> **DIRECTIONS FOR THIS TASK**
Once you find the line with "ATOM 17 C CA" in the listing below, set down exactly every line from it through the line with "ATOM 34 N N", but no pictures.

> **PROVIDED RECORDS**
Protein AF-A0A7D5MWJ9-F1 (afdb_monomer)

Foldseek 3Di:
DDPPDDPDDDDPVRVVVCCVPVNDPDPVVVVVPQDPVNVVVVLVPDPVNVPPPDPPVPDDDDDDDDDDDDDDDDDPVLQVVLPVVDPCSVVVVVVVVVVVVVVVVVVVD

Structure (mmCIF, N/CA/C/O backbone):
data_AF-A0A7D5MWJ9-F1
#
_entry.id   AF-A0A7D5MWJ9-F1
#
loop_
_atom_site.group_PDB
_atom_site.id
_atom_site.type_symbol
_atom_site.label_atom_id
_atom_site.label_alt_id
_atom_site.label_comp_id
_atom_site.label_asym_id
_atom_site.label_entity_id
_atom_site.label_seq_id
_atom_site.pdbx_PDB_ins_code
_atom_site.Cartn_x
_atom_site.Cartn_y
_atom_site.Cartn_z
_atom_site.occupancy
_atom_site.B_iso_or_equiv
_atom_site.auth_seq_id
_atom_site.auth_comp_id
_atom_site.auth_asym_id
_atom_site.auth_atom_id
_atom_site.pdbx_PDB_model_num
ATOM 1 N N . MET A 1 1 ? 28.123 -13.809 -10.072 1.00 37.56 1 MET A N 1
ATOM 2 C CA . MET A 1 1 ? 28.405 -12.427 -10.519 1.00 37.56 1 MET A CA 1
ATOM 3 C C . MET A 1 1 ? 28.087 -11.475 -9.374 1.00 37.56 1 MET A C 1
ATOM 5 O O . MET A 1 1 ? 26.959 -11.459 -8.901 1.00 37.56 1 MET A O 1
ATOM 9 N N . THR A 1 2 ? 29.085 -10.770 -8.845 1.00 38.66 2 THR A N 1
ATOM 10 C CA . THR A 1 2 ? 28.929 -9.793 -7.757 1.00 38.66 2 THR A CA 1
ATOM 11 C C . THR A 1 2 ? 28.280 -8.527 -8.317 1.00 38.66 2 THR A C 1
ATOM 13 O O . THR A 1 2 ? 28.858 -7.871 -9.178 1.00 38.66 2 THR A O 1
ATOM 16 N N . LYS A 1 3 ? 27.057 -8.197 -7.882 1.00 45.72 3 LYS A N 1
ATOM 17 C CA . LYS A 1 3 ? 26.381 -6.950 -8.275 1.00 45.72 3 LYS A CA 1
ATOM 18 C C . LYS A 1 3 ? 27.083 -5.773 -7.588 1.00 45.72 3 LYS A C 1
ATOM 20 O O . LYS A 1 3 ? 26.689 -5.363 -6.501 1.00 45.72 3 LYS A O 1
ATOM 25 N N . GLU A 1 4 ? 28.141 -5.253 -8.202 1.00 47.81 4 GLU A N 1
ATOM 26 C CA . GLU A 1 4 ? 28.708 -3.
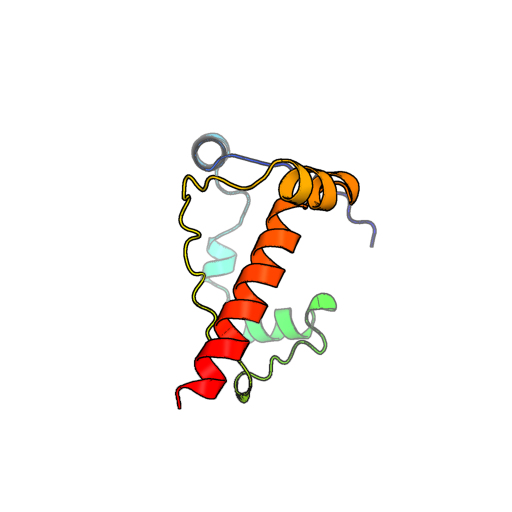959 -7.823 1.00 47.81 4 GLU A CA 1
ATOM 27 C C . GLU A 1 4 ? 27.835 -2.849 -8.404 1.00 47.81 4 GLU A C 1
ATOM 29 O O . GLU A 1 4 ? 27.919 -2.499 -9.579 1.00 47.81 4 GLU A O 1
ATOM 34 N N . GLY A 1 5 ? 26.945 -2.309 -7.580 1.00 54.38 5 GLY A N 1
ATOM 35 C CA . GLY A 1 5 ? 26.143 -1.162 -7.965 1.00 54.38 5 GLY A CA 1
ATOM 36 C C . GLY A 1 5 ? 25.454 -0.550 -6.763 1.00 54.38 5 GLY A C 1
ATOM 37 O O . GLY A 1 5 ? 24.476 -1.093 -6.255 1.00 54.38 5 GLY A O 1
ATOM 38 N N . THR A 1 6 ? 25.949 0.604 -6.320 1.00 64.38 6 THR A N 1
ATOM 39 C CA . THR A 1 6 ? 25.252 1.481 -5.378 1.00 64.38 6 THR A CA 1
ATOM 40 C C . THR A 1 6 ? 23.915 1.889 -5.992 1.00 64.38 6 THR A C 1
ATOM 42 O O . THR A 1 6 ? 23.863 2.783 -6.841 1.00 64.38 6 THR A O 1
ATOM 45 N N . ILE A 1 7 ? 22.822 1.237 -5.585 1.00 73.44 7 ILE A N 1
ATOM 46 C CA . ILE A 1 7 ? 21.470 1.642 -5.982 1.00 73.44 7 ILE A CA 1
ATOM 47 C C . ILE A 1 7 ? 21.262 3.064 -5.453 1.00 73.44 7 ILE A C 1
ATOM 49 O O . ILE A 1 7 ? 21.143 3.283 -4.250 1.00 73.44 7 ILE A O 1
ATOM 53 N N . SER A 1 8 ? 21.268 4.038 -6.361 1.00 78.94 8 SER A N 1
ATOM 54 C CA . SER A 1 8 ? 21.133 5.458 -6.038 1.00 78.94 8 SER A CA 1
ATOM 55 C C . SER A 1 8 ? 19.708 5.915 -6.322 1.00 78.94 8 SER A C 1
ATOM 57 O O . SER A 1 8 ? 19.196 5.727 -7.425 1.00 78.94 8 SER A O 1
ATOM 59 N N . SER A 1 9 ? 19.057 6.531 -5.338 1.00 80.00 9 SER A N 1
ATOM 60 C CA . SER A 1 9 ? 17.739 7.137 -5.526 1.00 80.00 9 SER A CA 1
ATOM 61 C C . SER A 1 9 ? 17.872 8.539 -6.124 1.00 80.00 9 SER A C 1
ATOM 63 O O . SER A 1 9 ? 18.538 9.390 -5.535 1.00 80.00 9 SER A O 1
ATOM 65 N N . TYR A 1 10 ? 17.193 8.800 -7.240 1.00 84.62 10 TYR A N 1
ATOM 66 C CA . TYR A 1 10 ? 17.109 10.122 -7.866 1.00 84.62 10 TYR A CA 1
ATOM 67 C C . TYR A 1 10 ? 15.657 10.585 -7.969 1.00 84.62 10 TYR A C 1
ATOM 69 O O . TYR A 1 10 ? 14.753 9.785 -8.208 1.00 84.62 10 TYR A O 1
ATOM 77 N N . SER A 1 11 ? 15.432 11.892 -7.853 1.00 88.75 11 SER A N 1
ATOM 78 C CA . SER A 1 11 ? 14.160 12.509 -8.220 1.00 88.75 11 SER A CA 1
ATOM 79 C C . SER A 1 11 ? 14.034 12.653 -9.742 1.00 88.75 11 SER A C 1
ATOM 81 O O . SER A 1 11 ? 15.028 12.727 -10.470 1.00 88.75 11 SER A O 1
ATOM 83 N N . ALA A 1 12 ? 12.799 12.754 -10.240 1.00 87.81 12 ALA A N 1
ATOM 84 C CA . ALA A 1 12 ? 12.541 12.948 -11.669 1.00 87.81 12 ALA A CA 1
ATOM 85 C C . ALA A 1 12 ? 13.228 14.212 -12.227 1.00 87.81 12 ALA A C 1
ATOM 87 O O . ALA A 1 12 ? 13.717 14.214 -13.356 1.00 87.81 12 ALA A O 1
ATOM 88 N N . GLU A 1 13 ? 13.308 15.283 -11.435 1.00 89.12 13 GLU A N 1
ATOM 89 C CA . GLU A 1 13 ? 14.007 16.511 -11.827 1.00 89.12 13 GLU A CA 1
ATOM 90 C C . GLU A 1 13 ? 15.521 16.324 -11.899 1.00 89.12 13 GLU A C 1
ATOM 92 O O . GLU A 1 13 ? 16.155 16.805 -12.839 1.00 89.12 13 GLU A O 1
ATOM 97 N N . GLN A 1 14 ? 16.101 15.594 -10.943 1.00 88.00 14 GLN A N 1
ATOM 98 C CA . GLN A 1 14 ? 17.528 15.274 -10.949 1.00 88.00 14 GLN A CA 1
ATOM 99 C C . GLN A 1 14 ? 17.900 14.452 -12.188 1.00 88.00 14 GLN A C 1
ATOM 101 O O . GLN A 1 14 ? 18.880 14.777 -12.853 1.00 88.00 14 GLN A O 1
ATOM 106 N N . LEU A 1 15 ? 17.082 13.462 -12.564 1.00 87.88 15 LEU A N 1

> **RESPONSE BOX**
ATOM 17 C CA . LYS A 1 3 ? 26.381 -6.950 -8.275 1.00 45.72 3 LYS A CA 1
ATOM 18 C C . LYS A 1 3 ? 27.083 -5.773 -7.588 1.00 45.72 3 LYS A C 1
ATOM 20 O O . LYS A 1 3 ? 26.689 -5.363 -6.501 1.00 45.72 3 LYS A O 1
ATOM 25 N N . GLU A 1 4 ? 28.141 -5.253 -8.202 1.00 47.81 4 GLU A N 1
ATOM 26 C CA . GLU A 1 4 ? 28.708 -3.
959 -7.823 1.00 47.81 4 GLU A CA 1
ATOM 27 C C . GLU A 1 4 ? 27.835 -2.849 -8.404 1.00 47.81 4 GLU A C 1
ATOM 29 O O . GLU A 1 4 ? 27.919 -2.499 -9.579 1.00 47.81 4 GLU A O 1
ATOM 34 N N . GLY A 1 5 ? 26.945 -2.309 -7.580 1.00 54.38 5 GLY A N 1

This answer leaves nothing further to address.